Adding a background color to Cell OpenPyXL
Question:
I’m trying to make it where my code gives off a Green background on cell when it is “Present” and a Red background on cell if it is “Absent”. Here is my code.
ws1.cell(column=1, row=t, value="%s" % blue_student_list)
if (student_check(i)):
ws1.cell(column=2, row=t, value="%s" % "Present")
else:
ws1.cell(column=2, row=t, value="%s" % "Absent")
This code works flawlessly, I’m just wondering how I can add in the background color behind the cell.
Answers:
From the documentation:
from openpyxl.styles import PatternFill
sheet['A1'].fill = PatternFill(bgColor="FFC7CE", fill_type = "solid")
With openpyxl 2.5.3, the code above does not work.
after trying, following code worked:
from openpyxl.styles import PatternFill
sheet['A1'].fill = PatternFill(start_color="FFC7CE", end_color="FFC7CE", fill_type = "solid")
As @Charlie Clark (co-author of openpyxl) suggests, Conditional formatting might be a better way to go. More information in the official doc
If you want to change the background color, from more recent versions keyword bgcolor seems to not work (in my case, the color of the cell ends up black).
Instead, you can use start_color or fgColor.
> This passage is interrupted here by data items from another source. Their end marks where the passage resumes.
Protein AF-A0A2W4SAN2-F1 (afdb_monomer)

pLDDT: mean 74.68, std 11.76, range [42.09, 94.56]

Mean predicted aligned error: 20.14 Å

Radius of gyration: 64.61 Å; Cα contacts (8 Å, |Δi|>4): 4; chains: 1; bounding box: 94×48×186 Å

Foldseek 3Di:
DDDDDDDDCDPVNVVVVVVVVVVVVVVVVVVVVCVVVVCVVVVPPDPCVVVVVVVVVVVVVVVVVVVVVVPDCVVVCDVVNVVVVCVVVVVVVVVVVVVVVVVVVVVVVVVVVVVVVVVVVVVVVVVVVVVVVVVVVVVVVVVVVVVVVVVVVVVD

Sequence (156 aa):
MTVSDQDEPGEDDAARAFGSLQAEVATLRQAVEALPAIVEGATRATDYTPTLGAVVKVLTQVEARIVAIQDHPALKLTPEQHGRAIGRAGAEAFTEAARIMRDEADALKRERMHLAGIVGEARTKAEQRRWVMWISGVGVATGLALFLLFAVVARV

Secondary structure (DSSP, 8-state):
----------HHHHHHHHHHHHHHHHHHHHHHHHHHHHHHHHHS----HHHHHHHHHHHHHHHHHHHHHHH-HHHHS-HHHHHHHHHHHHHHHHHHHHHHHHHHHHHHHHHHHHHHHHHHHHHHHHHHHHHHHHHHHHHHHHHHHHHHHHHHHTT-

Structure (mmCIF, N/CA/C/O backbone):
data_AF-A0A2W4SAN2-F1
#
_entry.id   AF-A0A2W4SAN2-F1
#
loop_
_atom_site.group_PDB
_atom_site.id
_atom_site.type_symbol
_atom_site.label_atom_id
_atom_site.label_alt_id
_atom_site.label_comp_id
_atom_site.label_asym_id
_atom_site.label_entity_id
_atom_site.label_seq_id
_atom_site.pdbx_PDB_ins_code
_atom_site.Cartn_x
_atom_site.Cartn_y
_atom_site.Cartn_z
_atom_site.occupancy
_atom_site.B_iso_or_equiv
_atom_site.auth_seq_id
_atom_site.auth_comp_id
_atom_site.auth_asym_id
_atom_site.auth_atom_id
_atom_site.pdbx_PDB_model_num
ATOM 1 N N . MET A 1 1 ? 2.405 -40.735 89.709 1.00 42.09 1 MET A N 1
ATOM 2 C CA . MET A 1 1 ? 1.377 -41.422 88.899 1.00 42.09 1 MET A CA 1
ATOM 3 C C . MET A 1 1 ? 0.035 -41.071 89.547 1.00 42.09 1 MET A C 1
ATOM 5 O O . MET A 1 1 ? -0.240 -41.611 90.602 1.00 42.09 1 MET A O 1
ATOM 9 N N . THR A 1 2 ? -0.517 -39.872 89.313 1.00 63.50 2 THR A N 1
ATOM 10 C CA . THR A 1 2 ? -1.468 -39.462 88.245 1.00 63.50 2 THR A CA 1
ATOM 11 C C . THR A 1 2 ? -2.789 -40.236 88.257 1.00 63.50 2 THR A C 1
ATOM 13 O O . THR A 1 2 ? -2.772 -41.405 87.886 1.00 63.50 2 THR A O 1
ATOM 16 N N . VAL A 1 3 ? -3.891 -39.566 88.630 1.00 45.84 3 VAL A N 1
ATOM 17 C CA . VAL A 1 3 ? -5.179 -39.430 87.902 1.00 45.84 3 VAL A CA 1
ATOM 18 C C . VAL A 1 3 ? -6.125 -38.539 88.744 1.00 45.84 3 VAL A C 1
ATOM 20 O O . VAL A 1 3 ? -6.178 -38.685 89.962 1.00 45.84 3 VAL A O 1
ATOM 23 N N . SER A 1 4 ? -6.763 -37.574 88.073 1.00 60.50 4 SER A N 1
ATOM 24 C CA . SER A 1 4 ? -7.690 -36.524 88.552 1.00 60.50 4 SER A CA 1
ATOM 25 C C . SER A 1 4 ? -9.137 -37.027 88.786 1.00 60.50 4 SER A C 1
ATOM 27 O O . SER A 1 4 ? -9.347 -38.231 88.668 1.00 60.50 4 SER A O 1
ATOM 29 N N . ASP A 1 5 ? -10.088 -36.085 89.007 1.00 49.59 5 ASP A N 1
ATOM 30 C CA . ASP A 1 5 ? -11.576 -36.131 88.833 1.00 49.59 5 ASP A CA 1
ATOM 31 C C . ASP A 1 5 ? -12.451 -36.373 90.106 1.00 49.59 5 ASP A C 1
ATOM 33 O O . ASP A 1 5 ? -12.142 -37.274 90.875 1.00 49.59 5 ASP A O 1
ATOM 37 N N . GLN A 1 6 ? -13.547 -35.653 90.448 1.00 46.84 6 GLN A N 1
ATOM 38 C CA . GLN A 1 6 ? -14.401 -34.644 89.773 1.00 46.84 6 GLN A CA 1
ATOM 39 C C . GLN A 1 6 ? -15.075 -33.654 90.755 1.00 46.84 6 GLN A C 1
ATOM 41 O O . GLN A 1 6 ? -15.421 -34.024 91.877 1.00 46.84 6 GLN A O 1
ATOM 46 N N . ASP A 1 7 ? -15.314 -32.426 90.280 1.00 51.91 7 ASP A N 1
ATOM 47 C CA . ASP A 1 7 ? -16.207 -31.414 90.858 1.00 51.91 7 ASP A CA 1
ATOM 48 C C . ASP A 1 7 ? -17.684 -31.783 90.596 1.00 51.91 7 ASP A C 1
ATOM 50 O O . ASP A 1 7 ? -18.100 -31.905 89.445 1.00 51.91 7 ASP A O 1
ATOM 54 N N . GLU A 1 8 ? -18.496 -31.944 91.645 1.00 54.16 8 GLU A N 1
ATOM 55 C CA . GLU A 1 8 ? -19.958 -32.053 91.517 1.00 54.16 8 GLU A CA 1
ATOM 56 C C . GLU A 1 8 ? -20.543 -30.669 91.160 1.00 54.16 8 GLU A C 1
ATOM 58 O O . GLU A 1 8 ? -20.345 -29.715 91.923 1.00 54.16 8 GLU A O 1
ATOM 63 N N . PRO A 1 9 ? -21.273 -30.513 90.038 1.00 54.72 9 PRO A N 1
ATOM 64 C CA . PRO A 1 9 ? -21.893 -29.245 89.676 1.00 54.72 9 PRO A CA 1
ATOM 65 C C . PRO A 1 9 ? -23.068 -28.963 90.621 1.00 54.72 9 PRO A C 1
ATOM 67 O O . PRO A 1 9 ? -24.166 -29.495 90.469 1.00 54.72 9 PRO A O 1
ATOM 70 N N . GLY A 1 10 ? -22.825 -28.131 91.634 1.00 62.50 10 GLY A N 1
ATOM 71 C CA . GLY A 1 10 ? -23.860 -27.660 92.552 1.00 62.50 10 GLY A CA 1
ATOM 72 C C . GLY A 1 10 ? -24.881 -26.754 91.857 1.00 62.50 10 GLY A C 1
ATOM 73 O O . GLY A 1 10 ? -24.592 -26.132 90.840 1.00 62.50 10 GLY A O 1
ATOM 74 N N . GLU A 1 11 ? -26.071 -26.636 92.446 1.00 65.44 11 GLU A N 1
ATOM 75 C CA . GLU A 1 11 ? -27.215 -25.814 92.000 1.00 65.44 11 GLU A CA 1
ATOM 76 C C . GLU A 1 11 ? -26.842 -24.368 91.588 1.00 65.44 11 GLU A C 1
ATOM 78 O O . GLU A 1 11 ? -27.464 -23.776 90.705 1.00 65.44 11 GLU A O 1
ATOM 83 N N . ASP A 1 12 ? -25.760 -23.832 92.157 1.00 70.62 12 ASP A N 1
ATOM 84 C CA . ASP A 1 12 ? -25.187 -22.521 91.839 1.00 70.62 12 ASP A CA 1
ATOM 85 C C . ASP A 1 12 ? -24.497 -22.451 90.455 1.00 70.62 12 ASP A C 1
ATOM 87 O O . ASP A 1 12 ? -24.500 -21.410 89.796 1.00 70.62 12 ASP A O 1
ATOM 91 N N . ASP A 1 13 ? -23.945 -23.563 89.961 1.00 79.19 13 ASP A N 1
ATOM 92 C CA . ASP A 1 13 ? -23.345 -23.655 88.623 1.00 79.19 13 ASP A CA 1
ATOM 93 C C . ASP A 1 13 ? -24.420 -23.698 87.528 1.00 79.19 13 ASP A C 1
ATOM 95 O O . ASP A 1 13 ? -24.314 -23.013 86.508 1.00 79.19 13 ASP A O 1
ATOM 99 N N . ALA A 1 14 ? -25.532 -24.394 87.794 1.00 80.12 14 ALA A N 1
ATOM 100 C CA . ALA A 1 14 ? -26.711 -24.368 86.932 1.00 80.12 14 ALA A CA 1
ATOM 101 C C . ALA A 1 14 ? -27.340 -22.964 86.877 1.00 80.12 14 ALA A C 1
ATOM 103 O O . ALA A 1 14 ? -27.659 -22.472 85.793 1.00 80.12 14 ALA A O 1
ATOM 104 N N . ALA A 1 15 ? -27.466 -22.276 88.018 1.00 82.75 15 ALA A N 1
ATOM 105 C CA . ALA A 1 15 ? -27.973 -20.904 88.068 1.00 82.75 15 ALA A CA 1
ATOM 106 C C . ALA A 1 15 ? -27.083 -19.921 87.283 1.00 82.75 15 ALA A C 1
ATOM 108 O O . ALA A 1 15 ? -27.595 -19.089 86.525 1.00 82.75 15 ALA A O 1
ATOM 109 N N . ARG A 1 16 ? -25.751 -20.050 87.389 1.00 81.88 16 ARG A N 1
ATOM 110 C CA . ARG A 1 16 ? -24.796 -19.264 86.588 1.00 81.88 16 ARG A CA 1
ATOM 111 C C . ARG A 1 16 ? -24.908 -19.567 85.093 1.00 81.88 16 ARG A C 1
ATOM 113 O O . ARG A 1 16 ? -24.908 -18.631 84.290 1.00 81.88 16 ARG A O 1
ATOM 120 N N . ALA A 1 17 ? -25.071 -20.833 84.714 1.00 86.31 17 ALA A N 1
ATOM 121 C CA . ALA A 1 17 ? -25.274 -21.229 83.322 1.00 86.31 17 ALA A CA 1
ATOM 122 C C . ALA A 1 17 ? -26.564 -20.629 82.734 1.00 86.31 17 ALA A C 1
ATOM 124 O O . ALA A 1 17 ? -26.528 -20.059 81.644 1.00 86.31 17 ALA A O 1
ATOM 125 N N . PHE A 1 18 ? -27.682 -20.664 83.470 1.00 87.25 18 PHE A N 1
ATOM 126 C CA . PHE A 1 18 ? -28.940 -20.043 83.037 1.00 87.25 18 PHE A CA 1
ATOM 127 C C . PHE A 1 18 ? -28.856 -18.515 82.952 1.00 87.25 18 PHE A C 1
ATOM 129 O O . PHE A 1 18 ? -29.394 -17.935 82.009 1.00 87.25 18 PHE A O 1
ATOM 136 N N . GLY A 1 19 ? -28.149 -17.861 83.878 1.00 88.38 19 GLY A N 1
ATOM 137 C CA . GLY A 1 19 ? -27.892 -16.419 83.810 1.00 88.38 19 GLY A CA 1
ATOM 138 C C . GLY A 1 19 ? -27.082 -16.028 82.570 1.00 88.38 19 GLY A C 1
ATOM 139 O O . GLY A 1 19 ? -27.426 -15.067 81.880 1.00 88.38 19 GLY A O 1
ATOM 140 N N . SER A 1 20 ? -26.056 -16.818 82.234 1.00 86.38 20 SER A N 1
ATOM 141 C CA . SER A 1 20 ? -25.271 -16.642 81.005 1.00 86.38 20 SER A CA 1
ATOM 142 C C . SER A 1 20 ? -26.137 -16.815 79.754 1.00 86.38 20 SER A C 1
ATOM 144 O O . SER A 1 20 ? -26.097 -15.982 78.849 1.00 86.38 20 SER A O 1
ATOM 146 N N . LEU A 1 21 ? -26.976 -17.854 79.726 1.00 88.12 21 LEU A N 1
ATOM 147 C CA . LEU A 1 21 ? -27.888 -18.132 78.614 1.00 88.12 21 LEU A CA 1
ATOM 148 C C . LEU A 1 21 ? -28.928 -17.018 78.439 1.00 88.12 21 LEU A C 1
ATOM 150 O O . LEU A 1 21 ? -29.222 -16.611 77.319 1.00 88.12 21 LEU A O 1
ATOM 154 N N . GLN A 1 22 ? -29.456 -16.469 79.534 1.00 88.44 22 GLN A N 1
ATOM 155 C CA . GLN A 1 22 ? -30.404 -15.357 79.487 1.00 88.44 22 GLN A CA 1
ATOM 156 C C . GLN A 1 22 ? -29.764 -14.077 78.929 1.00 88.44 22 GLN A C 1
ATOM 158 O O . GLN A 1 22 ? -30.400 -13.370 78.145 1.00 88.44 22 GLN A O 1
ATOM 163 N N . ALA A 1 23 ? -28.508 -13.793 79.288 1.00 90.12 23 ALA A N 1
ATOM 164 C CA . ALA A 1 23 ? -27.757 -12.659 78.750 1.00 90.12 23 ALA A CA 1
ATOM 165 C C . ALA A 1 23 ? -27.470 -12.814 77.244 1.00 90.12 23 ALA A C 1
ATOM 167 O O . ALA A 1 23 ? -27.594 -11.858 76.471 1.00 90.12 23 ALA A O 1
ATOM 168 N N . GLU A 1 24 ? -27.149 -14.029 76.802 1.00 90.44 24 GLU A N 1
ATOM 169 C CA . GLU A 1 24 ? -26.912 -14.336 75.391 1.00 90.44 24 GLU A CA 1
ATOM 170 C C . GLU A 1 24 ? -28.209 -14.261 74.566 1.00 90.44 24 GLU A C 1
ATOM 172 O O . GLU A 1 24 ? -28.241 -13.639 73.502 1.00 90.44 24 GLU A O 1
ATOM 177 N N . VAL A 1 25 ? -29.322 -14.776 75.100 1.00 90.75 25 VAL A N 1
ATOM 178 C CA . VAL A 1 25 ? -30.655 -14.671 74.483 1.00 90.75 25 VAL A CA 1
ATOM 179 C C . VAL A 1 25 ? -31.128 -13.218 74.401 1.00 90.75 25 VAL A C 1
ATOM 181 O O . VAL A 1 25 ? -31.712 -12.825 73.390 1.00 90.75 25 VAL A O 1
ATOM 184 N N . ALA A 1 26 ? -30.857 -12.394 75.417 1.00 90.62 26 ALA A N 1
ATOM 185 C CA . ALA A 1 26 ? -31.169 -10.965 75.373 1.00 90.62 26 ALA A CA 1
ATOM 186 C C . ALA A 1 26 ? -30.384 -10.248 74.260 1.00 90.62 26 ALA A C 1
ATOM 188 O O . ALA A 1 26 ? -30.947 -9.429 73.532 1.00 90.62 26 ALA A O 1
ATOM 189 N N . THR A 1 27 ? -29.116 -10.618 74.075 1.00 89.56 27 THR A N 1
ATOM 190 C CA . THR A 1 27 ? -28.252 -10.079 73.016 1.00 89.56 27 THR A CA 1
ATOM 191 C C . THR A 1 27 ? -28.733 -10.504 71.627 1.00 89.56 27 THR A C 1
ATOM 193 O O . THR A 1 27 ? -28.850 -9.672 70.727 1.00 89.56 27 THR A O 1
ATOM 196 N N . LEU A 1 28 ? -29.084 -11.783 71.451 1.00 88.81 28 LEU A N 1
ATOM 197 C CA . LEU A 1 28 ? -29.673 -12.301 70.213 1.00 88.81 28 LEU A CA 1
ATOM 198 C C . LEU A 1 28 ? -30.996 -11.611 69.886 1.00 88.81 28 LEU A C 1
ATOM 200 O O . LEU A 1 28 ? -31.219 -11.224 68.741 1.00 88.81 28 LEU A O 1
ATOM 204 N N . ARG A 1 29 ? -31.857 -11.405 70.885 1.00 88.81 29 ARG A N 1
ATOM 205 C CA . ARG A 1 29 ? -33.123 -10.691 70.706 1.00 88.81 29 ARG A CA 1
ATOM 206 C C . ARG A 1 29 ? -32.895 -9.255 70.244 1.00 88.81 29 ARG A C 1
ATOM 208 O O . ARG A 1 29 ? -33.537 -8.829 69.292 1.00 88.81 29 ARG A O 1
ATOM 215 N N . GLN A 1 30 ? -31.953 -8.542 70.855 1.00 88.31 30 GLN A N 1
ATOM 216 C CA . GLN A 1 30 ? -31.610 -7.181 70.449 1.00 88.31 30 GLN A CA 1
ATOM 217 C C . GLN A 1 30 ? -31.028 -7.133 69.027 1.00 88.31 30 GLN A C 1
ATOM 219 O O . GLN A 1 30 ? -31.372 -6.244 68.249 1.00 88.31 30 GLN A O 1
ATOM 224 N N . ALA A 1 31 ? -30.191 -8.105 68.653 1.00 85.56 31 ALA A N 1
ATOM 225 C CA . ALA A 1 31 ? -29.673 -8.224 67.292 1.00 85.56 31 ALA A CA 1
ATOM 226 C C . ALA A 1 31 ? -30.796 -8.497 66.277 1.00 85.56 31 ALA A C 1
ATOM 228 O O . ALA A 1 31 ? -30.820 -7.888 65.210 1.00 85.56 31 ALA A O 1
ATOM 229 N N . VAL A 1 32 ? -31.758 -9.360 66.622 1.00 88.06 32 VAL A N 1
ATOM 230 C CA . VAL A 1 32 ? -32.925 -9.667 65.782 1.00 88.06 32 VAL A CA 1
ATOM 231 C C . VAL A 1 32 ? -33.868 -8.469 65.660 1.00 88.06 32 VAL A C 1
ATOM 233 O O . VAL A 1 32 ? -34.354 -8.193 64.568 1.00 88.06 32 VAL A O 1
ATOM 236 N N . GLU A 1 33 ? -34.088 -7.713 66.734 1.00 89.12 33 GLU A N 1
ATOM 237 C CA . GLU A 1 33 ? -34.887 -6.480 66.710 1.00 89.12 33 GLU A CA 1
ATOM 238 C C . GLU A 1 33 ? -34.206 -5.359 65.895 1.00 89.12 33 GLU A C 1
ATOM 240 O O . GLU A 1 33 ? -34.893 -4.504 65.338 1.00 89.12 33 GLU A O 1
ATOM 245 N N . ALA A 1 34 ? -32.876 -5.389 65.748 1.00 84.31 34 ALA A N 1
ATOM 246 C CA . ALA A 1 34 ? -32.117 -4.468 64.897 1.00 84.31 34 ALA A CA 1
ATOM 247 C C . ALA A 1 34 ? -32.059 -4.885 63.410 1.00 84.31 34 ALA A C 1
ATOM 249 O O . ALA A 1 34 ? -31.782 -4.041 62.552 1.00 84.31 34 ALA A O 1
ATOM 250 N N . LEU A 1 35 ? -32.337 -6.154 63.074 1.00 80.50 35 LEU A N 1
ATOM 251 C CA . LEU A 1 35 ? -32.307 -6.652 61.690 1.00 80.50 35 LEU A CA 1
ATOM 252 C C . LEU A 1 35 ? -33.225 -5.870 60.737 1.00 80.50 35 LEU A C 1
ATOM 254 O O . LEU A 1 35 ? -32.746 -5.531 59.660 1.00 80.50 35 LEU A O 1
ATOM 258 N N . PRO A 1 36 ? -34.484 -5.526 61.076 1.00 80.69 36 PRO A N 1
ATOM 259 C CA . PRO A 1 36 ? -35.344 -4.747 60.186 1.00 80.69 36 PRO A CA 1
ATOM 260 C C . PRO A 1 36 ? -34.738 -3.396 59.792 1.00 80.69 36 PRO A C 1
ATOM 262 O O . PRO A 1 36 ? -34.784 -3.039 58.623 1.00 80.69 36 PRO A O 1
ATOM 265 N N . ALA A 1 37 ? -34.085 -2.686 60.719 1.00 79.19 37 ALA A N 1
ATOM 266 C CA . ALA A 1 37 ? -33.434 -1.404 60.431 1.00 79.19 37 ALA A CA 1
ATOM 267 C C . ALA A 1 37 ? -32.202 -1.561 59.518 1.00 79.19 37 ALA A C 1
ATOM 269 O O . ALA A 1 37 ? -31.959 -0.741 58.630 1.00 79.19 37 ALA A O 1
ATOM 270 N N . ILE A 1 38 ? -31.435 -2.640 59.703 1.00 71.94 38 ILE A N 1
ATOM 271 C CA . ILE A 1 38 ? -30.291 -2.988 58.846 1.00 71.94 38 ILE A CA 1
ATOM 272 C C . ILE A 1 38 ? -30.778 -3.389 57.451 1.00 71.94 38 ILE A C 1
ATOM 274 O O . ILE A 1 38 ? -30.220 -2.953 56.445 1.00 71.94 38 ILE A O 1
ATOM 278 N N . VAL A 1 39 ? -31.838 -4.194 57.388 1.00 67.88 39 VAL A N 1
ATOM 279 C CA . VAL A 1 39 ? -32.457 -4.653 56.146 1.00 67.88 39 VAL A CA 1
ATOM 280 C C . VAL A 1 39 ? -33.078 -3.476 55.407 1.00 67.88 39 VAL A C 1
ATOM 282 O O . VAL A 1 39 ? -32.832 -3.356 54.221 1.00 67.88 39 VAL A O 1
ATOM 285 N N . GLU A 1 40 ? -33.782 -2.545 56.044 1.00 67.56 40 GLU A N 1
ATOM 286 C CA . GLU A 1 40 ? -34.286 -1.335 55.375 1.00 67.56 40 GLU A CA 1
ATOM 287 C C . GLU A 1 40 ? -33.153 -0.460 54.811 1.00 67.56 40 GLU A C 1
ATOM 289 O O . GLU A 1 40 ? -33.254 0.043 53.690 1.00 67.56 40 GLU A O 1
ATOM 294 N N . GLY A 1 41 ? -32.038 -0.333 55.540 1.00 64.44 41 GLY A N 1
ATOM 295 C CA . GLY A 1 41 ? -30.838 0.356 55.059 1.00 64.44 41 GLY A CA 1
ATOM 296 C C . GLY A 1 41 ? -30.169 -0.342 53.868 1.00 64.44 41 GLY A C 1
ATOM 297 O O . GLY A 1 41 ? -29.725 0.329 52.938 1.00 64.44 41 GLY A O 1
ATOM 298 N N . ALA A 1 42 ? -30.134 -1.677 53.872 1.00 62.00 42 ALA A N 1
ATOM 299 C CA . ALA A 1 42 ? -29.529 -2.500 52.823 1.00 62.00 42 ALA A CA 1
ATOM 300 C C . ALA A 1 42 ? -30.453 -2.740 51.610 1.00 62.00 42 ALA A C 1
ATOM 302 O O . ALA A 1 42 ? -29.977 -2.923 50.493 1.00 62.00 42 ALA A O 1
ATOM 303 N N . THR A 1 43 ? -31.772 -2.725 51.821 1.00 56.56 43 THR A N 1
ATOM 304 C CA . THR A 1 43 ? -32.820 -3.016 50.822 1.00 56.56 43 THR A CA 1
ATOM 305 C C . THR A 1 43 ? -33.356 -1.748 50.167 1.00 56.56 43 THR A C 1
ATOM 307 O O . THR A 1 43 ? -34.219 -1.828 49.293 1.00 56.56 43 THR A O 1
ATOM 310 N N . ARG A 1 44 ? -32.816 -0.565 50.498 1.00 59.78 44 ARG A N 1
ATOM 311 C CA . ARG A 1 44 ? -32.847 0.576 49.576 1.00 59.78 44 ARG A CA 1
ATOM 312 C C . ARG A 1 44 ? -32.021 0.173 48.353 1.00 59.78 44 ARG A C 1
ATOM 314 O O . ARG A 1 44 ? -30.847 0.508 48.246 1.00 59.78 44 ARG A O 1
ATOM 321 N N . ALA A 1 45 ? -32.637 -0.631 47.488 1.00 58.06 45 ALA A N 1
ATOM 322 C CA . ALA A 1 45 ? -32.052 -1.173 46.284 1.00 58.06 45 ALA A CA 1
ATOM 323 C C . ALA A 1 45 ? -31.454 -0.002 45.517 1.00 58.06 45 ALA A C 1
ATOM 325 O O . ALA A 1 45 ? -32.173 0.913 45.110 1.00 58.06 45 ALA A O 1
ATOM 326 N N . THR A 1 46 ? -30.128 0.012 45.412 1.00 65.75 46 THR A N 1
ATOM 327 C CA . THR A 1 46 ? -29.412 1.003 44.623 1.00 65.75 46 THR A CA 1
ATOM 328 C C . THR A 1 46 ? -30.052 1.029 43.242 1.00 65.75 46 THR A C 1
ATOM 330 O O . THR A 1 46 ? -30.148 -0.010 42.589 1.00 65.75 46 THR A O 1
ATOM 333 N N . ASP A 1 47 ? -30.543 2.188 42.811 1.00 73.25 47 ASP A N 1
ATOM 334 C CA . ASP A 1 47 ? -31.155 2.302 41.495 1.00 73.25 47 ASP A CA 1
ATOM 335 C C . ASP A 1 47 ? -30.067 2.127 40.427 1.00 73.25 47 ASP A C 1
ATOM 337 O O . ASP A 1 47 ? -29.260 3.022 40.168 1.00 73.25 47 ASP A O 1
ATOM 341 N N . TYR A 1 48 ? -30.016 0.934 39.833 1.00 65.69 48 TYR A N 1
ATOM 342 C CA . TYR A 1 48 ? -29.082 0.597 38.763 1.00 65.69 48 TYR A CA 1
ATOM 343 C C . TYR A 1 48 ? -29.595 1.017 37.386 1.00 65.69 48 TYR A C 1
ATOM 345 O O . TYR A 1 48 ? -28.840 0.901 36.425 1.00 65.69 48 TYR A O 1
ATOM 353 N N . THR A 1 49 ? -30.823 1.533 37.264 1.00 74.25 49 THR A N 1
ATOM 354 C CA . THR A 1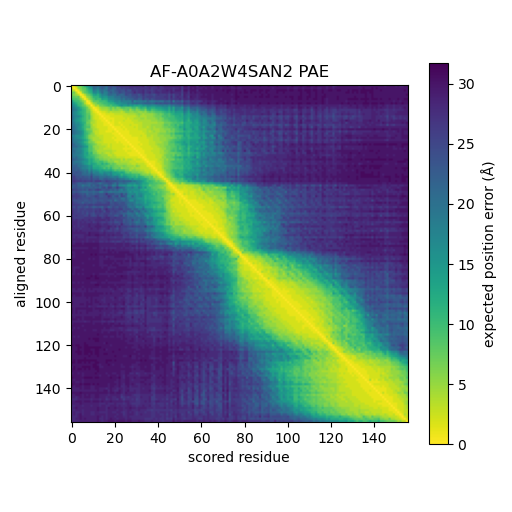 49 ? -31.383 2.073 36.012 1.00 74.25 49 THR A CA 1
ATOM 355 C C . THR A 1 49 ? -30.437 3.063 35.315 1.00 74.25 49 THR A C 1
ATOM 357 O O . THR A 1 49 ? -30.193 2.885 34.119 1.00 74.25 49 THR A O 1
ATOM 360 N N . PRO A 1 50 ? -29.822 4.054 36.000 1.00 76.75 50 PRO A N 1
ATOM 361 C CA . PRO A 1 50 ? -28.827 4.934 35.380 1.00 76.75 50 PRO A CA 1
ATOM 362 C C . PRO A 1 50 ? -27.574 4.191 34.894 1.00 76.75 50 PRO A C 1
ATOM 364 O O . PRO A 1 50 ? -27.085 4.463 33.796 1.00 76.75 50 PRO A O 1
ATOM 367 N N . THR A 1 51 ? -27.068 3.226 35.665 1.00 67.31 51 THR A N 1
ATOM 368 C CA . THR A 1 51 ? -25.886 2.430 35.293 1.00 67.31 51 THR A CA 1
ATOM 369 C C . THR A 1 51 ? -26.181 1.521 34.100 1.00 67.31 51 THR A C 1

For example, both solutions work:
from openpyxl.styles import PatternFill
from openpyxl.styles.colors import BLUE
sheet['A1'].fill = PatternFill(start_color="000000FF", fill_type = "solid")
sheet['A1'].fill = PatternFill(fgColor=BLUE, fill_type = "solid")
This is for openpyxl V 2.6 and above
from openpyxl.styles import PatternFill
for col_range in range(1, 12):
cell_title = sheet.cell(1, col_range)
cell_title.fill = PatternFill(start_color="8a2be2", end_color="8a2be2", fill_type="solid")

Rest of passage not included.